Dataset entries
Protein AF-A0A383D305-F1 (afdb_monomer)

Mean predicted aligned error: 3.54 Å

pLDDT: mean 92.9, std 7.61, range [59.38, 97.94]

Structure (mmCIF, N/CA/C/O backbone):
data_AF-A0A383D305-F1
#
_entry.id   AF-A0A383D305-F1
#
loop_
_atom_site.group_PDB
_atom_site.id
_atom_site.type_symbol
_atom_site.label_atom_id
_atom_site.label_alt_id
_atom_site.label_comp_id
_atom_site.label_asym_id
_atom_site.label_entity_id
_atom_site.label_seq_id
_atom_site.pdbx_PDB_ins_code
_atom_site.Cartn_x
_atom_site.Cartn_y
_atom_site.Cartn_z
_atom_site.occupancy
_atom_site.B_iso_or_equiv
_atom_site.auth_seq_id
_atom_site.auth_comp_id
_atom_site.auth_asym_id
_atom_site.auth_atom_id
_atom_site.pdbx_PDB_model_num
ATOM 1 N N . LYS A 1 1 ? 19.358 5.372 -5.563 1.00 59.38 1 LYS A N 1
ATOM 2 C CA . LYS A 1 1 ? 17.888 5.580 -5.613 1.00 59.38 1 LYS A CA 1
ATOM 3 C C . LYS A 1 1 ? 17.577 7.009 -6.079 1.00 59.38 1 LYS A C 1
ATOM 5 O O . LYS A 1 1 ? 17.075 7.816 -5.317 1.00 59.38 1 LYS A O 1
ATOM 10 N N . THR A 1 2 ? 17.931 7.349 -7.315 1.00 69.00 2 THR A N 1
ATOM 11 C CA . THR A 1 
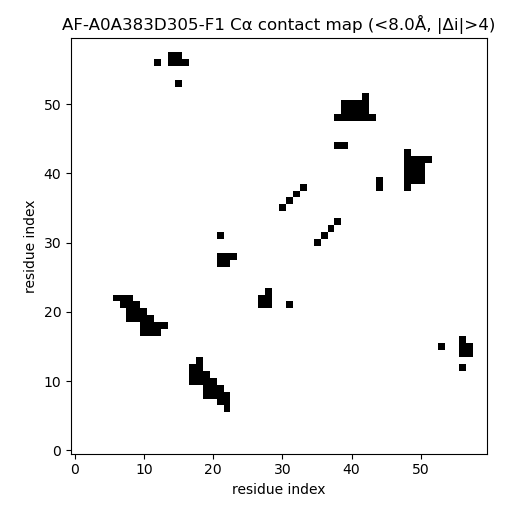2 ? 17.674 8.670 -7.926 1.00 69.00 2 THR A CA 1
ATOM 12 C C . THR A 1 2 ? 16.327 8.704 -8.653 1.00 69.00 2 THR A C 1
ATOM 14 O O . THR A 1 2 ? 15.661 9.732 -8.677 1.00 69.00 2 THR A O 1
ATOM 17 N N . SER A 1 3 ? 15.873 7.558 -9.166 1.00 76.94 3 SER A N 1
ATOM 18 C CA . SER A 1 3 ? 14.587 7.391 -9.857 1.00 76.94 3 SER A CA 1
ATOM 19 C C . SER A 1 3 ? 13.357 7.529 -8.950 1.00 76.94 3 SER A C 1
ATOM 21 O O . SER A 1 3 ? 12.294 7.914 -9.430 1.00 76.94 3 SER A O 1
ATOM 23 N N . THR A 1 4 ? 13.485 7.288 -7.638 1.00 77.62 4 THR A N 1
ATOM 24 C CA . THR A 1 4 ? 12.391 7.497 -6.669 1.00 77.62 4 THR A CA 1
ATOM 25 C C . THR A 1 4 ? 11.922 8.951 -6.652 1.00 77.62 4 THR A C 1
ATOM 27 O O . THR A 1 4 ? 10.726 9.191 -6.557 1.00 77.62 4 THR A O 1
ATOM 30 N N . MET A 1 5 ? 12.834 9.916 -6.830 1.00 86.69 5 MET A N 1
ATOM 31 C CA . MET A 1 5 ? 12.501 11.347 -6.875 1.00 86.69 5 MET A CA 1
ATOM 32 C C . MET A 1 5 ? 11.541 11.699 -8.023 1.00 86.69 5 MET A C 1
ATOM 34 O O . MET A 1 5 ? 10.771 12.643 -7.911 1.00 86.69 5 MET A O 1
ATOM 38 N N . GLN A 1 6 ? 11.556 10.925 -9.112 1.00 88.19 6 GLN A N 1
ATOM 39 C CA . GLN A 1 6 ? 10.672 11.128 -10.267 1.00 88.19 6 GLN A CA 1
ATOM 40 C C . GLN A 1 6 ? 9.288 10.487 -10.082 1.00 88.19 6 GLN A C 1
ATOM 42 O O . GLN A 1 6 ? 8.398 10.651 -10.916 1.00 88.19 6 GLN A O 1
ATOM 47 N N . SER A 1 7 ? 9.096 9.726 -9.006 1.00 86.12 7 SER A N 1
ATOM 48 C CA . SER A 1 7 ? 7.863 8.994 -8.740 1.00 86.12 7 SER A CA 1
ATOM 49 C C . SER A 1 7 ? 6.964 9.784 -7.789 1.00 86.12 7 SER A C 1
ATOM 51 O O . SER A 1 7 ? 7.401 10.214 -6.728 1.00 86.12 7 SER A O 1
ATOM 53 N N . ARG A 1 8 ? 5.683 9.940 -8.142 1.00 92.94 8 ARG A N 1
ATOM 54 C CA . ARG A 1 8 ? 4.664 10.629 -7.325 1.00 92.94 8 ARG A CA 1
ATOM 55 C C . ARG A 1 8 ? 3.684 9.632 -6.707 1.00 92.94 8 ARG A C 1
ATOM 57 O O . ARG A 1 8 ? 2.479 9.728 -6.927 1.00 92.94 8 ARG A O 1
ATOM 64 N N . ALA A 1 9 ? 4.214 8.632 -6.004 1.00 95.06 9 ALA A N 1
ATOM 65 C CA . ALA A 1 9 ? 3.372 7.691 -5.274 1.00 95.06 9 ALA A CA 1
ATOM 66 C C . ALA A 1 9 ? 2.592 8.441 
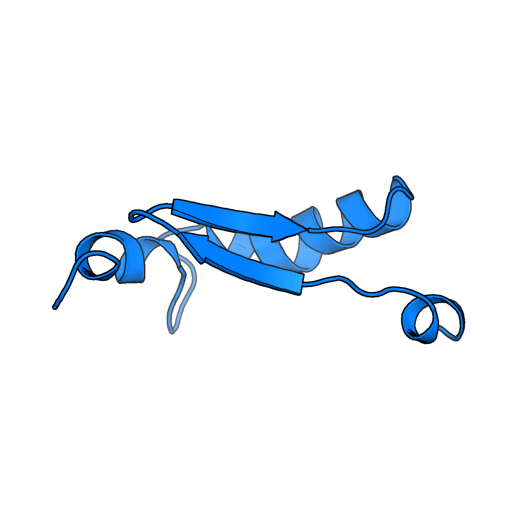-4.184 1.00 95.06 9 ALA A C 1
ATOM 68 O O . ALA A 1 9 ? 3.144 9.310 -3.509 1.00 95.06 9 ALA A O 1
ATOM 69 N N . THR A 1 10 ? 1.312 8.129 -4.025 1.00 97.00 10 THR A N 1
ATOM 70 C CA . THR A 1 10 ? 0.459 8.751 -3.006 1.00 97.00 10 THR A CA 1
ATOM 71 C C . THR A 1 10 ? -0.568 7.750 -2.497 1.00 97.00 10 THR A C 1
ATOM 73 O O . THR A 1 10 ? -0.802 6.715 -3.120 1.00 97.00 10 THR A O 1
ATOM 76 N N . ALA A 1 11 ? -1.169 8.036 -1.351 1.00 97.50 11 ALA A N 1
ATOM 77 C CA . ALA A 1 11 ? -2.210 7.214 -0.760 1.00 97.50 11 ALA A CA 1
ATOM 78 C C . ALA A 1 11 ? -3.240 8.100 -0.060 1.00 97.50 11 ALA A C 1
ATOM 80 O O . ALA A 1 11 ? -2.949 9.238 0.309 1.00 97.50 11 ALA A O 1
ATOM 81 N N . GLY A 1 12 ? -4.445 7.577 0.125 1.00 95.88 12 GLY A N 1
ATOM 82 C CA . GLY A 1 12 ? -5.517 8.294 0.799 1.00 95.88 12 GLY A CA 1
ATOM 83 C C . GLY A 1 12 ? -6.660 7.382 1.207 1.00 95.88 12 GLY A C 1
ATOM 84 O O . GLY A 1 12 ? -6.627 6.172 0.986 1.00 95.88 12 GLY A O 1
ATOM 85 N N . VAL A 1 13 ? -7.684 7.988 1.798 1.00 96.19 13 VAL A N 1
ATOM 86 C CA . VAL A 1 13 ? -8.926 7.316 2.177 1.00 96.19 13 VAL A CA 1
ATOM 87 C C . VAL A 1 13 ? -10.074 8.001 1.458 1.00 96.19 13 VAL A C 1
ATOM 89 O O . VAL A 1 13 ? -10.190 9.224 1.493 1.00 96.19 13 VAL A O 1
ATOM 92 N N . ALA A 1 14 ? -10.947 7.221 0.830 1.00 95.25 14 ALA A N 1
ATOM 93 C CA . ALA A 1 14 ? -12.207 7.719 0.299 1.00 95.25 14 ALA A CA 1
ATOM 94 C C . ALA A 1 14 ? -13.315 6.713 0.600 1.00 95.25 14 ALA A C 1
ATOM 96 O O . ALA A 1 14 ? -13.168 5.525 0.326 1.00 95.25 14 ALA A O 1
ATOM 97 N N . LYS A 1 15 ? -14.434 7.193 1.161 1.00 93.19 15 LYS A N 1
ATOM 98 C CA . LYS A 1 15 ? -15.619 6.373 1.482 1.00 93.19 15 LYS A CA 1
ATOM 99 C C . LYS A 1 15 ? -15.276 5.093 2.269 1.00 93.19 15 LYS A C 1
ATOM 101 O O . LYS A 1 15 ? -15.706 4.006 1.901 1.00 93.19 15 LYS A O 1
ATOM 106 N N . GLY A 1 16 ? -14.455 5.214 3.314 1.00 93.88 16 GLY A N 1
ATOM 107 C CA . GLY A 1 16 ? -14.060 4.065 4.137 1.00 93.88 16 GLY A CA 1
ATOM 108 C C . GLY A 1 16 ? -13.095 3.080 3.464 1.00 93.88 16 GLY A C 1
ATOM 109 O O . GLY A 1 16 ? -12.898 1.987 3.976 1.00 93.88 16 GLY A O 1
ATOM 110 N N . THR A 1 17 ? -12.507 3.434 2.318 1.00 95.44 17 THR A N 1
ATOM 111 C CA . THR A 1 17 ? -11.597 2.566 1.557 1.00 95.44 17 THR A CA 1
ATOM 112 C C . THR A 1 17 ? -10.224 3.215 1.447 1.00 95.44 17 THR A C 1
ATOM 114 O O . THR A 1 17 ? -10.130 4.394 1.101 1.00 95.44 17 THR A O 1
ATOM 117 N N . PHE A 1 18 ? -9.160 2.455 1.711 1.00 97.06 18 PHE A N 1
ATOM 118 C CA . PHE A 1 18 ? -7.791 2.885 1.429 1.00 97.06 18 PHE A CA 1
ATOM 119 C C . PHE A 1 18 ? -7.498 2.810 -0.071 1.00 97.06 18 PHE A C 1
ATOM 121 O O . PHE A 1 18 ? -7.809 1.817 -0.727 1.00 97.06 18 PHE A O 1
ATOM 128 N N . LEU A 1 19 ? -6.863 3.848 -0.609 1.00 97.50 19 LEU A N 1
ATOM 129 C CA . LEU A 1 19 ? -6.405 3.910 -1.992 1.00 97.50 19 LEU A CA 1
ATOM 130 C C . LEU A 1 19 ? -4.898 4.141 -2.0
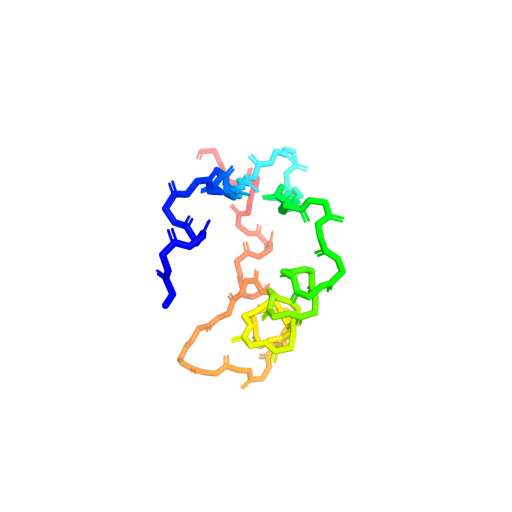10 1.00 97.50 19 LEU A C 1
ATOM 132 O O . LEU A 1 19 ? -4.405 5.042 -
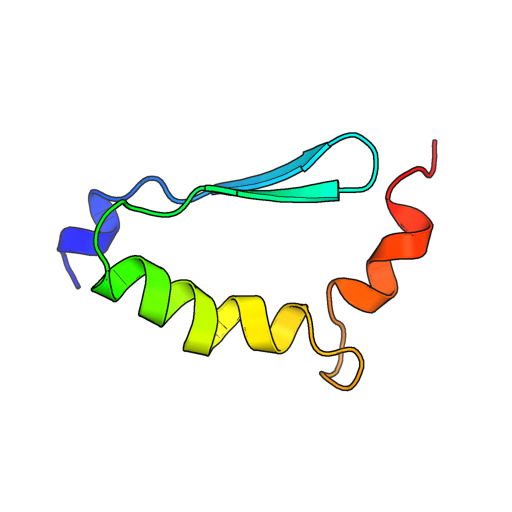1.335 1.00 97.50 19 LEU A O 1
ATOM 136 N N . PHE A 1 20 ? -4.186 3.369 -2.829 1.00 97.81 20 PHE A N 1
ATOM 137 C CA . PHE A 1 20 ? -2.747 3.502 -3.046 1.00 97.81 20 PHE A CA 1
ATOM 138 C C . PHE A 1 20 ? -2.486 3.713 -4.538 1.00 97.81 20 PHE A C 1
ATOM 140 O O . PHE A 1 20 ? -2.814 2.860 -5.360 1.00 97.81 20 PHE A O 1
ATOM 147 N N . ALA A 1 21 ? -1.895 4.849 -4.892 1.00 97.44 21 ALA A N 1
ATOM 148 C CA . ALA A 1 21 ? -1.452 5.153 -6.244 1.00 97.44 21 ALA A CA 1
ATOM 149 C C . ALA A 1 21 ? 0.062 4.931 -6.327 1.00 97.44 21 ALA A C 1
ATOM 151 O O . ALA A 1 21 ? 0.846 5.669 -5.723 1.00 97.44 21 ALA A O 1
ATOM 152 N N . LEU A 1 22 ? 0.468 3.901 -7.068 1.00 96.44 22 LEU A N 1
ATOM 153 C CA . LEU A 1 22 ? 1.859 3.469 -7.193 1.00 96.44 22 LEU A CA 1
ATOM 154 C C . LEU A 1 22 ? 2.412 3.751 -8.601 1.00 96.44 22 LEU A C 1
ATOM 156 O O . LEU A 1 22 ? 1.638 3.908 -9.548 1.00 96.44 22 LEU A O 1
ATOM 160 N N . PRO A 1 23 ? 3.745 3.816 -8.776 1.00 94.88 23 PRO A N 1
ATOM 161 C CA . PRO A 1 23 ? 4.353 3.941 -10.098 1.00 94.88 23 PRO A CA 1
ATOM 162 C C . PRO A 1 23 ? 4.079 2.697 -10.954 1.00 94.88 23 PRO A C 1
ATOM 164 O O . PRO A 1 23 ? 4.061 1.588 -10.438 1.00 94.88 23 PRO A O 1
ATOM 167 N N . GLY A 1 24 ? 3.964 2.855 -12.277 1.00 94.19 24 GLY A N 1
ATOM 168 C CA . GLY A 1 24 ? 3.657 1.737 -13.186 1.00 94.19 24 GLY A CA 1
ATOM 169 C C . GLY A 1 24 ? 4.758 0.676 -13.342 1.00 94.19 24 GLY A C 1
ATOM 170 O O . GLY A 1 24 ? 4.539 -0.341 -13.989 1.00 94.19 24 GLY A O 1
ATOM 171 N N . SER A 1 25 ? 5.947 0.895 -12.775 1.00 94.81 25 SER A N 1
ATOM 172 C CA . SER A 1 25 ? 7.027 -0.095 -12.799 1.00 94.81 25 SER A CA 1
ATOM 173 C C . SER A 1 25 ? 6.719 -1.263 -11.863 1.00 94.81 25 SER A C 1
ATOM 175 O O . SER A 1 25 ? 6.490 -1.057 -10.672 1.00 94.81 25 SER A O 1
ATOM 177 N N . THR A 1 26 ? 6.828 -2.497 -12.362 1.00 95.75 26 THR A N 1
ATOM 178 C CA . THR A 1 26 ? 6.638 -3.723 -11.569 1.00 95.75 26 THR A CA 1
ATOM 179 C C . THR A 1 26 ? 7.531 -3.770 -10.332 1.00 95.75 26 THR A C 1
ATOM 181 O O . THR A 1 26 ? 7.093 -4.221 -9.278 1.00 95.75 26 THR A O 1
ATOM 184 N N . GLY A 1 27 ? 8.767 -3.266 -10.435 1.00 94.81 27 GLY A N 1
ATOM 185 C CA . GLY A 1 27 ? 9.682 -3.196 -9.295 1.00 94.81 27 GLY A CA 1
ATOM 186 C C . GLY A 1 27 ? 9.167 -2.266 -8.197 1.00 94.81 27 GLY A C 1
ATOM 187 O O . GLY A 1 27 ? 9.216 -2.622 -7.029 1.00 94.81 27 GLY A O 1
ATOM 188 N N . ALA A 1 28 ? 8.584 -1.121 -8.567 1.00 94.25 28 ALA A N 1
ATOM 189 C CA . ALA A 1 28 ? 7.996 -0.196 -7.602 1.00 94.25 28 ALA A CA 1
ATOM 190 C C . ALA A 1 28 ? 6.735 -0.776 -6.943 1.00 94.25 28 ALA A C 1
ATOM 192 O O . ALA A 1 28 ? 6.548 -0.604 -5.741 1.00 94.25 28 ALA A O 1
ATOM 193 N N . CYS A 1 29 ? 5.894 -1.487 -7.703 1.00 95.69 29 CYS A N 1
ATOM 194 C CA . CYS A 1 29 ? 4.736 -2.192 -7.148 1.00 95.69 29 CYS A CA 1
ATOM 195 C C . CYS A 1 29 ? 5.157 -3.294 -6.171 1.00 95.69 29 CYS A C 1
ATOM 197 O O . CYS A 1 29 ? 4.587 -3.391 -5.087 1.00 95.69 29 CYS A O 1
ATOM 199 N N . LYS A 1 30 ? 6.170 -4.089 -6.536 1.00 97.19 30 LYS A N 1
ATOM 200 C CA . LYS A 1 30 ? 6.731 -5.128 -5.669 1.00 97.19 30 LYS A CA 1
ATOM 201 C C . LYS A 1 30 ? 7.285 -4.526 -4.383 1.00 97.19 30 LYS A C 1
ATOM 203 O O . LYS A 1 30 ? 6.908 -4.957 -3.304 1.00 97.19 30 LYS A O 1
ATOM 208 N N . ASP A 1 31 ? 8.103 -3.485 -4.503 1.00 95.44 31 ASP A N 1
ATOM 209 C CA . ASP A 1 31 ? 8.692 -2.788 -3.362 1.00 95.44 31 ASP A CA 1
ATOM 210 C C . ASP A 1 31 ? 7.620 -2.209 -2.425 1.00 95.44 31 ASP A C 1
ATOM 212 O O . ASP A 1 31 ? 7.706 -2.365 -1.208 1.00 95.44 31 ASP A O 1
ATOM 216 N N . ALA A 1 32 ? 6.590 -1.560 -2.977 1.00 96.50 32 ALA A N 1
ATOM 217 C CA . ALA A 1 32 ? 5.488 -1.011 -2.191 1.00 96.50 32 ALA A CA 1
ATOM 218 C C . ALA A 1 32 ? 4.685 -2.105 -1.475 1.00 96.50 32 ALA A C 1
ATOM 220 O O . ALA A 1 32 ? 4.279 -1.911 -0.329 1.00 96.50 32 ALA A O 1
ATOM 221 N N . TRP A 1 33 ? 4.458 -3.246 -2.129 1.00 97.56 33 TRP A N 1
ATOM 222 C CA . TRP A 1 33 ? 3.754 -4.372 -1.528 1.00 97.56 33 TRP A CA 1
ATOM 223 C C . TRP A 1 33 ? 4.588 -5.046 -0.440 1.00 97.56 33 TRP A C 1
ATOM 225 O O . TRP A 1 33 ? 4.183 -5.025 0.722 1.00 97.56 33 TRP A O 1
ATOM 235 N N . ASP A 1 34 ? 5.758 -5.572 -0.810 1.00 97.94 34 ASP A N 1
ATOM 236 C CA . ASP A 1 34 ? 6.599 -6.432 0.027 1.00 97.94 34 ASP A CA 1
ATOM 237 C C . ASP A 1 34 ? 7.146 -5.697 1.255 1.00 97.94 34 ASP A C 1
ATOM 239 O O . ASP A 1 34 ? 7.342 -6.319 2.293 1.00 97.94 34 ASP A O 1
ATOM 243 N N . MET A 1 35 ? 7.408 -4.387 1.153 1.00 95.94 35 MET A N 1
ATOM 244 C CA . MET A 1 35 ? 8.054 -3.630 2.234 1.00 95.94 35 MET A CA 1
ATOM 245 C C . MET A 1 35 ? 7.112 -2.721 3.024 1.00 95.94 35 MET A C 1
ATOM 247 O O . MET A 1 35 ? 7.515 -2.216 4.071 1.00 95.94 35 MET A O 1
ATOM 251 N N . ILE A 1 36 ? 5.900 -2.435 2.532 1.00 96.25 36 ILE A N 1
ATOM 252 C CA . ILE A 1 36 ? 5.022 -1.429 3.156 1.00 96.25 36 ILE A CA 1
ATOM 253 C C . ILE A 1 36 ? 3.593 -1.947 3.300 1.00 96.25 36 ILE A C 1
ATOM 255 O O . ILE A 1 36 ? 3.121 -2.138 4.421 1.00 96.2
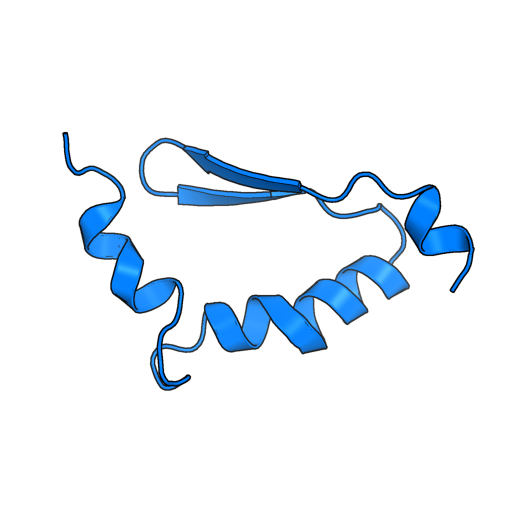5 36 ILE A O 1
ATOM 259 N N . ILE A 1 37 ? 2.889 -2.151 2.184 1.00 97.69 37 ILE A N 1
ATOM 260 C CA . ILE A 1 37 ? 1.438 -2.380 2.190 1.00 97.69 37 ILE A CA 1
ATOM 261 C C . ILE A 1 37 ? 1.100 -3.692 2.897 1.00 97.69 37 ILE A C 1
ATOM 263 O O . ILE A 1 37 ? 0.172 -3.708 3.702 1.00 97.69 37 ILE A O 1
ATOM 267 N N . VAL A 1 38 ? 1.869 -4.762 2.669 1.00 97.88 38 VAL A N 1
ATOM 268 C CA . VAL A 1 38 ? 1.598 -6.064 3.297 1.00 97.88 38 VAL A CA 1
ATOM 269 C C . VAL A 1 38 ? 1.646 -5.984 4.824 1.00 97.88 38 VAL A C 1
ATOM 271 O O . VAL A 1 38 ? 0.759 -6.503 5.490 1.00 97.88 38 VAL A O 1
ATOM 274 N N . HIS A 1 39 ? 2.613 -5.254 5.385 1.00 97.56 39 HIS A N 1
ATOM 275 C CA . HIS A 1 39 ? 2.742 -5.080 6.833 1.00 97.56 39 HIS A CA 1
ATOM 276 C C . HIS A 1 39 ? 1.648 -4.178 7.406 1.00 97.56 39 HIS A C 1
ATOM 278 O O . HIS A 1 39 ? 1.188 -4.384 8.522 1.00 97.56 39 HIS A O 1
ATOM 284 N N . GLN A 1 40 ? 1.209 -3.171 6.650 1.00 97.94 40 GLN A N 1
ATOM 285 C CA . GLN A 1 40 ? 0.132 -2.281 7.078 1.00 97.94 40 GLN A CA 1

## WHAT IS BEING ASKED
Above are the records; print exactly the lines from the line with "ATOM 85 N N" to the line with "ATOM 107 C CA", including both, and nothing else.

## TASK OUTPUT
ATOM 85 N N . VAL A 1 13 ? -7.684 7.988 1.798 1.00 96.19 13 VAL A N 1
ATOM 86 C CA . VAL A 1 13 ? -8.926 7.316 2.177 1.00 96.19 13 VAL A CA 1
ATOM 87 C C . VAL A 1 13 ? -10.074 8.001 1.458 1.00 96.19 13 VAL A C 1
ATOM 89 O O . VAL A 1 13 ? -10.190 9.224 1.493 1.00 96.19 13 VAL A O 1
ATOM 92 N N . ALA A 1 14 ? -10.947 7.221 0.830 1.00 95.25 14 ALA A N 1
ATOM 93 C CA . ALA A 1 14 ? -12.207 7.719 0.299 1.00 95.25 14 ALA A CA 1
ATOM 94 C C . ALA A 1 14 ? -13.315 6.713 0.600 1.00 95.25 14 ALA A C 1
ATOM 96 O O . ALA A 1 14 ? -13.168 5.525 0.326 1.00 95.25 14 ALA A O 1
ATOM 97 N N . LYS A 1 15 ? -14.434 7.193 1.161 1.00 93.19 15 LYS A N 1
ATOM 98 C CA . LYS A 1 15 ? -15.619 6.373 1.482 1.00 93.19 15 LYS A CA 1
ATOM 99 C C . LYS A 1 15 ? -15.276 5.093 2.269 1.00 93.19 15 LYS A C 1
ATOM 101 O O . LYS A 1 15 ? -15.706 4.006 1.901 1.00 93.19 15 LYS A O 1
ATOM 106 N N . GLY A 1 16 ? -14.455 5.214 3.314 1.00 93.88 16 GLY A N 1
ATOM 107 C CA . GLY A 1 16 ? -14.060 4.065 4.137 1.00 93.88 16 GLY A CA 1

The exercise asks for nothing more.